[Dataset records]
- Opening Delimiter -
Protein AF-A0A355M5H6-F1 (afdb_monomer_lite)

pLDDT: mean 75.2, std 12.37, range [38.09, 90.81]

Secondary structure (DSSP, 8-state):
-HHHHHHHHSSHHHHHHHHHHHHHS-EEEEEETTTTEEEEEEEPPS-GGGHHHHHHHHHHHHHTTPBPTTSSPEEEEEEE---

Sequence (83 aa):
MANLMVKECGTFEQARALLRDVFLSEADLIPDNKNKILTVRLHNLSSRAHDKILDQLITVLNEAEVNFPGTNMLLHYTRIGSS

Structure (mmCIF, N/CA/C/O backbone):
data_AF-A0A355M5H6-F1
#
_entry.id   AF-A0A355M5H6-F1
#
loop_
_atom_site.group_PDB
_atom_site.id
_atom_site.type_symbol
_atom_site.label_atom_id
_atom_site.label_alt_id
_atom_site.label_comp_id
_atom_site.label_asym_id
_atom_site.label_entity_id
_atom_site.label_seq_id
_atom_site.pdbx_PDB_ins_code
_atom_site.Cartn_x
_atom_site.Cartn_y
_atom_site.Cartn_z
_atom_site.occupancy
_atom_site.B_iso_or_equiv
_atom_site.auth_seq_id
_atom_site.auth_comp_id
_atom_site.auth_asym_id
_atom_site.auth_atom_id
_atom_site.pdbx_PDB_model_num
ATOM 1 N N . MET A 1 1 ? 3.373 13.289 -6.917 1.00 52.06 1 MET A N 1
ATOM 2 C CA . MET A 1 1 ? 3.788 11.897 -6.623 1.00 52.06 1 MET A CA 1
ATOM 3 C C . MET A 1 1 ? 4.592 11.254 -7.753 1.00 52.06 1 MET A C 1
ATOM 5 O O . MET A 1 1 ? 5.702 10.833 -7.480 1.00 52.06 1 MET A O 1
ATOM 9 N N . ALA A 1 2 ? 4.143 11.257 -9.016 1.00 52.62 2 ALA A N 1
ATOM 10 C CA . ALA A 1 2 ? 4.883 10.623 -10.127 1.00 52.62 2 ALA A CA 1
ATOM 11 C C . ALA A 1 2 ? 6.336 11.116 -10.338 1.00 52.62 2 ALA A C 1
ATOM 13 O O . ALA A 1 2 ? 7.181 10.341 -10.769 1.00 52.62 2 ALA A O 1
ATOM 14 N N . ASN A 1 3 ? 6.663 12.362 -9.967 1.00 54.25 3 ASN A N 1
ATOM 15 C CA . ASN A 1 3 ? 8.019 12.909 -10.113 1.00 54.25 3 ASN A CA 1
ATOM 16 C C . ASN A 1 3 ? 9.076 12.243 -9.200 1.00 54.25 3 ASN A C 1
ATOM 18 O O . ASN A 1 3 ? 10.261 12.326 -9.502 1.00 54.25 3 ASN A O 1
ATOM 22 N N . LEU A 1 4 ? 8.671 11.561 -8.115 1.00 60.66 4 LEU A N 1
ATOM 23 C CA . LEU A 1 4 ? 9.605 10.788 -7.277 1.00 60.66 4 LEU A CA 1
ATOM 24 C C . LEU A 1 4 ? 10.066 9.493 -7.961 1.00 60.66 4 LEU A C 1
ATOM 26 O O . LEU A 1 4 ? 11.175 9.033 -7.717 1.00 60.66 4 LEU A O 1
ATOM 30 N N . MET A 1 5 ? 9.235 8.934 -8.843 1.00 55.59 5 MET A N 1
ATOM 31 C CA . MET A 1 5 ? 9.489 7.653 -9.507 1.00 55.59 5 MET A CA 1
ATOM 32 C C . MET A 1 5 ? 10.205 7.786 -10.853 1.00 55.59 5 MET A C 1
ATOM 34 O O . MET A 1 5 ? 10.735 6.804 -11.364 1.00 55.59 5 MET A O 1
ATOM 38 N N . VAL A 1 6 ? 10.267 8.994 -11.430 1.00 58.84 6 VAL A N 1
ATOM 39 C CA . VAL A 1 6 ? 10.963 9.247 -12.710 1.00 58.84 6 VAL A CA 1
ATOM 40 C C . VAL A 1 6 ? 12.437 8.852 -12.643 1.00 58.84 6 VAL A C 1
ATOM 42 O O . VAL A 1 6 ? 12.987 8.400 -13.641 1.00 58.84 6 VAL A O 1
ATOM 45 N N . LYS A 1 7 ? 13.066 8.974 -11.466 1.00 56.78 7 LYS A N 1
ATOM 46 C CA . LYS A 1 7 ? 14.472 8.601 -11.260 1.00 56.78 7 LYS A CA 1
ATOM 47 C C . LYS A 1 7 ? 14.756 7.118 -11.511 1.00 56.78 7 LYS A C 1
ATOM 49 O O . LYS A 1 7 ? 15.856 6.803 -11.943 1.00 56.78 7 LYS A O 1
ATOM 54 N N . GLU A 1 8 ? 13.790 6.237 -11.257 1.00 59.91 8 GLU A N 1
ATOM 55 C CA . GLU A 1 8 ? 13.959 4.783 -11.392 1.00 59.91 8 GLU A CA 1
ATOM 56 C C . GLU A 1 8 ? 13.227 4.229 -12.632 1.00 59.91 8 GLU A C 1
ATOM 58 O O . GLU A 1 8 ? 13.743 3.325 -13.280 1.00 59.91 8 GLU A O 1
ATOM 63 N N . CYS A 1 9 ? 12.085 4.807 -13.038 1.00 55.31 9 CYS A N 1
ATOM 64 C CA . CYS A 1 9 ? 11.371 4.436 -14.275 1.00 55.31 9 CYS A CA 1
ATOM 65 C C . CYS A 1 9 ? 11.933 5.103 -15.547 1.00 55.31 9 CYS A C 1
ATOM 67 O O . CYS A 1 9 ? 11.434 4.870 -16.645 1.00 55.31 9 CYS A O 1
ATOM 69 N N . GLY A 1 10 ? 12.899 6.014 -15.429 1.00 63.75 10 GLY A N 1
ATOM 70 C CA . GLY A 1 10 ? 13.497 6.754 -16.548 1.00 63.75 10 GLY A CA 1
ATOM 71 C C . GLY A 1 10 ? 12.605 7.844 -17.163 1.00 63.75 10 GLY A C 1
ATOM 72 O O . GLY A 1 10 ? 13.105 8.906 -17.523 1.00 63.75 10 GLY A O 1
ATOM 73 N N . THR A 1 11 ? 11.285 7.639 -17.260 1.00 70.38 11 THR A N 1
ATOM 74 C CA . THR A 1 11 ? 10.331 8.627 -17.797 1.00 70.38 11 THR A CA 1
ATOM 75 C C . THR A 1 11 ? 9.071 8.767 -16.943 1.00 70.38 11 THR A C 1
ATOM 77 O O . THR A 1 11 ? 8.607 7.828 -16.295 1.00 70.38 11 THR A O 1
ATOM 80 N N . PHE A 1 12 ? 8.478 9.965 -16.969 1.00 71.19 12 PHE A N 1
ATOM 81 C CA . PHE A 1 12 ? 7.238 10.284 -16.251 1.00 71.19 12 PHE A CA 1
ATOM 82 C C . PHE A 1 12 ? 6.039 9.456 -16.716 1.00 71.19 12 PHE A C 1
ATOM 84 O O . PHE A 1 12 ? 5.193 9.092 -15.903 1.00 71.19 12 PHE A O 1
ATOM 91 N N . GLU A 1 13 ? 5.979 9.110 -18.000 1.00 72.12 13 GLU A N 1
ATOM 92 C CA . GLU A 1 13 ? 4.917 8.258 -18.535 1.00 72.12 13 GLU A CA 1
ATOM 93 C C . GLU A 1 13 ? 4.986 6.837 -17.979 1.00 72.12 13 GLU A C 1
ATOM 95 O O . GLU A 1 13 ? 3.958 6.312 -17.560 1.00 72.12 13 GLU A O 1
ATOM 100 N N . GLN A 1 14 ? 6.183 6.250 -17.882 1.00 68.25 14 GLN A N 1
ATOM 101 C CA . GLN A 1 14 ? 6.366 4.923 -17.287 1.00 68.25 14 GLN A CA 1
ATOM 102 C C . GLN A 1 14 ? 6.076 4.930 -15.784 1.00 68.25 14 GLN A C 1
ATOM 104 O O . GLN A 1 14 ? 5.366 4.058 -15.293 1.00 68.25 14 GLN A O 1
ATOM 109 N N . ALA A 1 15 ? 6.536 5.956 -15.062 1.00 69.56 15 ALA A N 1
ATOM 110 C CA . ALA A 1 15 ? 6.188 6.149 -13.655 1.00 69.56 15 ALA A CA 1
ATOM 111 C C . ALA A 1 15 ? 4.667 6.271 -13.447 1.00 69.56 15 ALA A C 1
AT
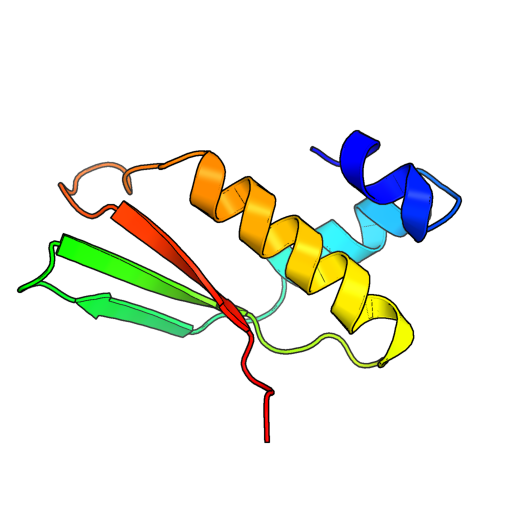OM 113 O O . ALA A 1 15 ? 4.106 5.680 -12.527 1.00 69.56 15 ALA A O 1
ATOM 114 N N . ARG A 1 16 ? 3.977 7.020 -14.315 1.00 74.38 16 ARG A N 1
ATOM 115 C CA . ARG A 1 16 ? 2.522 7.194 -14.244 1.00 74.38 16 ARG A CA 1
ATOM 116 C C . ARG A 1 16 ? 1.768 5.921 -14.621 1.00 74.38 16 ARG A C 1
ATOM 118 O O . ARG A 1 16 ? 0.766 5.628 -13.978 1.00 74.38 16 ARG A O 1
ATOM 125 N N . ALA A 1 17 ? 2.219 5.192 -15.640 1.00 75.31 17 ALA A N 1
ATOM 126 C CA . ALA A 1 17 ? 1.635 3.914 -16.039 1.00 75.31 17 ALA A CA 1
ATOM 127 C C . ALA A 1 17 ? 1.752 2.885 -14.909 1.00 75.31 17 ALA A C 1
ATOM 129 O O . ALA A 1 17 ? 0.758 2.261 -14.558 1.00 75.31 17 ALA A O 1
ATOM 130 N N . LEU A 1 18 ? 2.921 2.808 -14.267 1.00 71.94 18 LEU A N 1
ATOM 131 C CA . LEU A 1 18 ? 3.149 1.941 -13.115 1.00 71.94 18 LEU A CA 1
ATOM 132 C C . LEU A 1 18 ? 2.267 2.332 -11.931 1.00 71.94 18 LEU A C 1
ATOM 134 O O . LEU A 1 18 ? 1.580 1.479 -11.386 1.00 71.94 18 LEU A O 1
- Closing Delimiter -
- Opening Delimiter -
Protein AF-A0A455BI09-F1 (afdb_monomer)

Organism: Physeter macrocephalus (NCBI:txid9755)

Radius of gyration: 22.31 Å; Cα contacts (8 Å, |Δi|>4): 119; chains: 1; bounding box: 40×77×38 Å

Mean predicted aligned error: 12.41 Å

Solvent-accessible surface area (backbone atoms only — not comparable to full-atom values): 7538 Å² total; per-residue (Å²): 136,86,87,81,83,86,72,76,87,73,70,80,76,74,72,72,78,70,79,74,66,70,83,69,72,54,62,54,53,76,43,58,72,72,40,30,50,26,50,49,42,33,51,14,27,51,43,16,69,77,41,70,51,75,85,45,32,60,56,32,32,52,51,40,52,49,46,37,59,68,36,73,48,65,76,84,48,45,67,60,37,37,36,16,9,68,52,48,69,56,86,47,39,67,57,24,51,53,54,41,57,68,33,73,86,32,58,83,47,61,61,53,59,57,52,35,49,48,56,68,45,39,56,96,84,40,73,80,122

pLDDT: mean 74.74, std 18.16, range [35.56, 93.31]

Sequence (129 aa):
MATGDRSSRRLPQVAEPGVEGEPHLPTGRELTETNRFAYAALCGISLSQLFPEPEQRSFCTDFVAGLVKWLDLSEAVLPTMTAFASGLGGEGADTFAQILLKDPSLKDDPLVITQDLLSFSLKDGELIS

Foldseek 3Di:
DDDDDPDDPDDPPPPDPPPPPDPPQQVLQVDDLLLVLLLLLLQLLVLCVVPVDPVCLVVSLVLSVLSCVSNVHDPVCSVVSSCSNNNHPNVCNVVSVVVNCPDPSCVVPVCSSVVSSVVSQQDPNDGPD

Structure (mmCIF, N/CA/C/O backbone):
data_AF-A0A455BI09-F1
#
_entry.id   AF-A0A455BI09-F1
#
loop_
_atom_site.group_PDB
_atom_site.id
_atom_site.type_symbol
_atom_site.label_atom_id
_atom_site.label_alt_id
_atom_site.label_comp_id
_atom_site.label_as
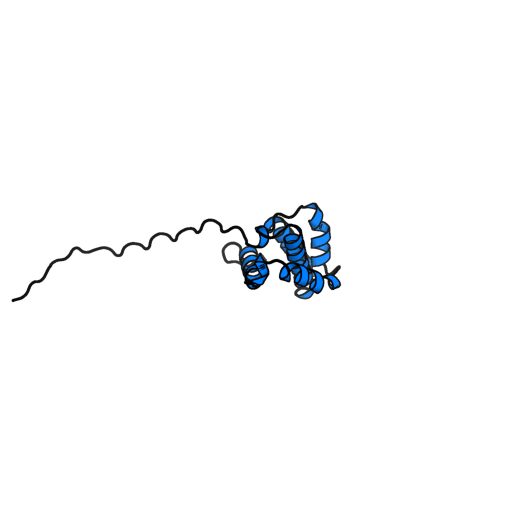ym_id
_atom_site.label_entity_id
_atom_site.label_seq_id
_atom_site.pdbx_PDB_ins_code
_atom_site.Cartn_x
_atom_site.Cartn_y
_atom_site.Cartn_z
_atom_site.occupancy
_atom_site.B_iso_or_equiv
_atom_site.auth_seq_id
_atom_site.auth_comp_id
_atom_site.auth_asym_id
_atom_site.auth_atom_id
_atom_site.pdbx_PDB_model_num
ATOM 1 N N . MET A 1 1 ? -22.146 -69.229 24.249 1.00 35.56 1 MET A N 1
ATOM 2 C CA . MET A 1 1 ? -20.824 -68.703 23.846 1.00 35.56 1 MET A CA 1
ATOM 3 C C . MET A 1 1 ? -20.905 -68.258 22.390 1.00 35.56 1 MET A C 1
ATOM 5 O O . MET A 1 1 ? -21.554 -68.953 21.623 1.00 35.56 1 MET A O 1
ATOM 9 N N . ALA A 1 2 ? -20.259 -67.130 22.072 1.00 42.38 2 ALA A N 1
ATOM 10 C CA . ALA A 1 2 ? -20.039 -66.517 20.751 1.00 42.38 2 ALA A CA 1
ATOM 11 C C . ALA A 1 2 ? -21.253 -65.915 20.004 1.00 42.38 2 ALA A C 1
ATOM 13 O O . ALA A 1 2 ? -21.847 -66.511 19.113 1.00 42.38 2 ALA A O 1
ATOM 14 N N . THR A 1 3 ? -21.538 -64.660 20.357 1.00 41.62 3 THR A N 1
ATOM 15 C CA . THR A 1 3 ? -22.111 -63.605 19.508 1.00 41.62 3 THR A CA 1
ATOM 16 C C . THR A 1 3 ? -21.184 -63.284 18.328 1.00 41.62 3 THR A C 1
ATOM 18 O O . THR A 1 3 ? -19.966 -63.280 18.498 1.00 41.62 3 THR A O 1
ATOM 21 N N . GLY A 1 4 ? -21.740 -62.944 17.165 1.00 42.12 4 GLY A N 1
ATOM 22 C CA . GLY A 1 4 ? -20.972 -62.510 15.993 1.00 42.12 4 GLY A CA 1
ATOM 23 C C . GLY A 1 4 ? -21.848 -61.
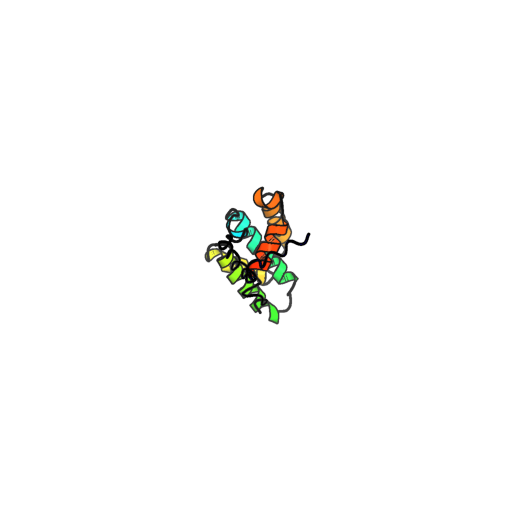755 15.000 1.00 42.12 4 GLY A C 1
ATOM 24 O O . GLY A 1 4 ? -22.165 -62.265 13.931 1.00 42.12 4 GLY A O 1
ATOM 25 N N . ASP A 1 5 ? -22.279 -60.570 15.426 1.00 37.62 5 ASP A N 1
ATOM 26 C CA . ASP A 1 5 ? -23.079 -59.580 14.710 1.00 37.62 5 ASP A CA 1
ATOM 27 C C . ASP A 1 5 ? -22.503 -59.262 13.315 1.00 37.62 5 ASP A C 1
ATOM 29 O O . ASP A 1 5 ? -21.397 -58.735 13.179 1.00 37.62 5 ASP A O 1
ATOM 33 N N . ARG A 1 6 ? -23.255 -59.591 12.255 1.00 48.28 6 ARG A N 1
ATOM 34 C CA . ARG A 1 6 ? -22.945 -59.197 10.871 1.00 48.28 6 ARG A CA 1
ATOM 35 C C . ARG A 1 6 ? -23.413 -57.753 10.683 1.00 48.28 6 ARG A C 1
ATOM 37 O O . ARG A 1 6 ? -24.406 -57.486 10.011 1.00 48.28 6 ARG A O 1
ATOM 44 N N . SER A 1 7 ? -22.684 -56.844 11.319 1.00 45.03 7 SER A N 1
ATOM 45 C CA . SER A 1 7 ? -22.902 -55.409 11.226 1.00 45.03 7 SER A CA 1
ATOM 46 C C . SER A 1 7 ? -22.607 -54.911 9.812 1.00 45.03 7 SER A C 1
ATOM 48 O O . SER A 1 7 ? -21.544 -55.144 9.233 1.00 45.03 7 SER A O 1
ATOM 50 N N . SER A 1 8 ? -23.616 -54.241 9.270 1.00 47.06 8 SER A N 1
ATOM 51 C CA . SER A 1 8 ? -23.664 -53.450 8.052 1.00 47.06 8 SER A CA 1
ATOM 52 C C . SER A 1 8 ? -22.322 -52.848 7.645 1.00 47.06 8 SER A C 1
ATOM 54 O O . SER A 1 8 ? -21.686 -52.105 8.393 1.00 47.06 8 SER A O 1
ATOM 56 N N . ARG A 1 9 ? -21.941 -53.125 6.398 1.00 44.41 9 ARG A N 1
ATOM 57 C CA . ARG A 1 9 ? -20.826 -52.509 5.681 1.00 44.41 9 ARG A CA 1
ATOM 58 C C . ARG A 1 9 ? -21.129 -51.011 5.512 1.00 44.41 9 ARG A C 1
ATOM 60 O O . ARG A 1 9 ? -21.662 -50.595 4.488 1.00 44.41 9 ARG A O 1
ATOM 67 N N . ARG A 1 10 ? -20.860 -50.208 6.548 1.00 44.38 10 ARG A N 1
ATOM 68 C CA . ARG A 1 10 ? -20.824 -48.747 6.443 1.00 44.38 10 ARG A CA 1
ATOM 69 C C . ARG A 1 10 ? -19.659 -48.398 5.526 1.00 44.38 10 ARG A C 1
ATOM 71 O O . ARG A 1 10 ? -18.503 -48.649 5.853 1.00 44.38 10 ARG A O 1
- Closing Delimiter -
Instructions for the task:
Between and including the line above that contains "ATOM 10 C CA . ALA A 1 2 ? -20.039" and the line that contains "ATOM 58 C C", restate every line word for word. Pictures stay out.

Task solution:
ATOM 10 C CA . ALA A 1 2 ? -20.039 -66.517 20.751 1.00 42.38 2 ALA A CA 1
ATOM 11 C C . ALA A 1 2 ? -21.253 -65.915 20.004 1.00 42.38 2 ALA A C 1
ATOM 13 O O . ALA A 1 2 ? -21.847 -66.511 19.113 1.00 42.38 2 ALA A O 1
ATOM 14 N N . THR A 1 3 ? -21.538 -64.660 20.357 1.00 41.62 3 THR A N 1
ATOM 15 C CA . THR A 1 3 ? -22.111 -63.605 19.508 1.00 41.62 3 THR A CA 1
ATOM 16 C C . THR A 1 3 ? -21.184 -63.284 18.328 1.00 41.62 3 THR A C 1
ATOM 18 O O . THR A 1 3 ? -19.966 -63.280 18.498 1.00 41.62 3 THR A O 1
ATOM 21 N N . GLY A 1 4 ? -21.740 -62.944 17.165 1.00 42.12 4 GLY A N 1
ATOM 22 C CA . GLY A 1 4 ? -20.972 -62.510 15.993 1.00 42.12 4 GLY A CA 1
ATOM 23 C C . GLY A 1 4 ? -21.848 -61.
755 15.000 1.00 42.12 4 GLY A C 1
ATOM 24 O O . GLY A 1 4 ? -22.165 -62.265 13.931 1.00 42.12 4 GLY A O 1
ATOM 25 N N . ASP A 1 5 ? -22.279 -60.570 15.426 1.00 37.62 5 ASP A N 1
ATOM 26 C CA . ASP A 1 5 ? -23.079 -59.580 14.710 1.00 37.62 5 ASP A CA 1
ATOM 27 C C . ASP A 1 5 ? -22.503 -59.262 13.315 1.00 37.62 5 ASP A C 1
ATOM 29 O O . ASP A 1 5 ? -21.397 -58.735 13.179 1.00 37.62 5 ASP A O 1
ATOM 33 N N . ARG A 1 6 ? -23.255 -59.591 12.255 1.00 48.28 6 ARG A N 1
ATOM 34 C CA . ARG A 1 6 ? -22.945 -59.197 10.871 1.00 48.28 6 ARG A CA 1
ATOM 35 C C . ARG A 1 6 ? -23.413 -57.753 10.683 1.00 48.28 6 ARG A C 1
ATOM 37 O O . ARG A 1 6 ? -24.406 -57.486 10.011 1.00 48.28 6 ARG A O 1
ATOM 44 N N . SER A 1 7 ? -22.684 -56.844 11.319 1.00 45.03 7 SER A N 1
ATOM 45 C CA . SER A 1 7 ? -22.902 -55.409 11.226 1.00 45.03 7 SER A CA 1
ATOM 46 C C . SER A 1 7 ? -22.607 -54.911 9.812 1.00 45.03 7 SER A C 1
ATOM 48 O O . SER A 1 7 ? -21.544 -55.144 9.233 1.00 45.03 7 SER A O 1
ATOM 50 N N . SER A 1 8 ? -23.616 -54.241 9.270 1.00 47.06 8 SER A N 1
ATOM 51 C CA . SER A 1 8 ? -23.664 -53.450 8.052 1.00 47.06 8 SER A CA 1
ATOM 52 C C . SER A 1 8 ? -22.322 -52.848 7.645 1.00 47.06 8 SER A C 1
ATOM 54 O O . SER A 1 8 ? -21.686 -52.105 8.393 1.00 47.06 8 SER A O 1
ATOM 56 N N . ARG A 1 9 ? -21.941 -53.125 6.398 1.00 44.41 9 ARG A N 1
ATOM 57 C CA . ARG A 1 9 ? -20.826 -52.509 5.681 1.00 44.41 9 ARG A CA 1
ATOM 58 C C . ARG A 1 9 ? -21.129 -51.011 5.512 1.00 44.41 9 ARG A C 1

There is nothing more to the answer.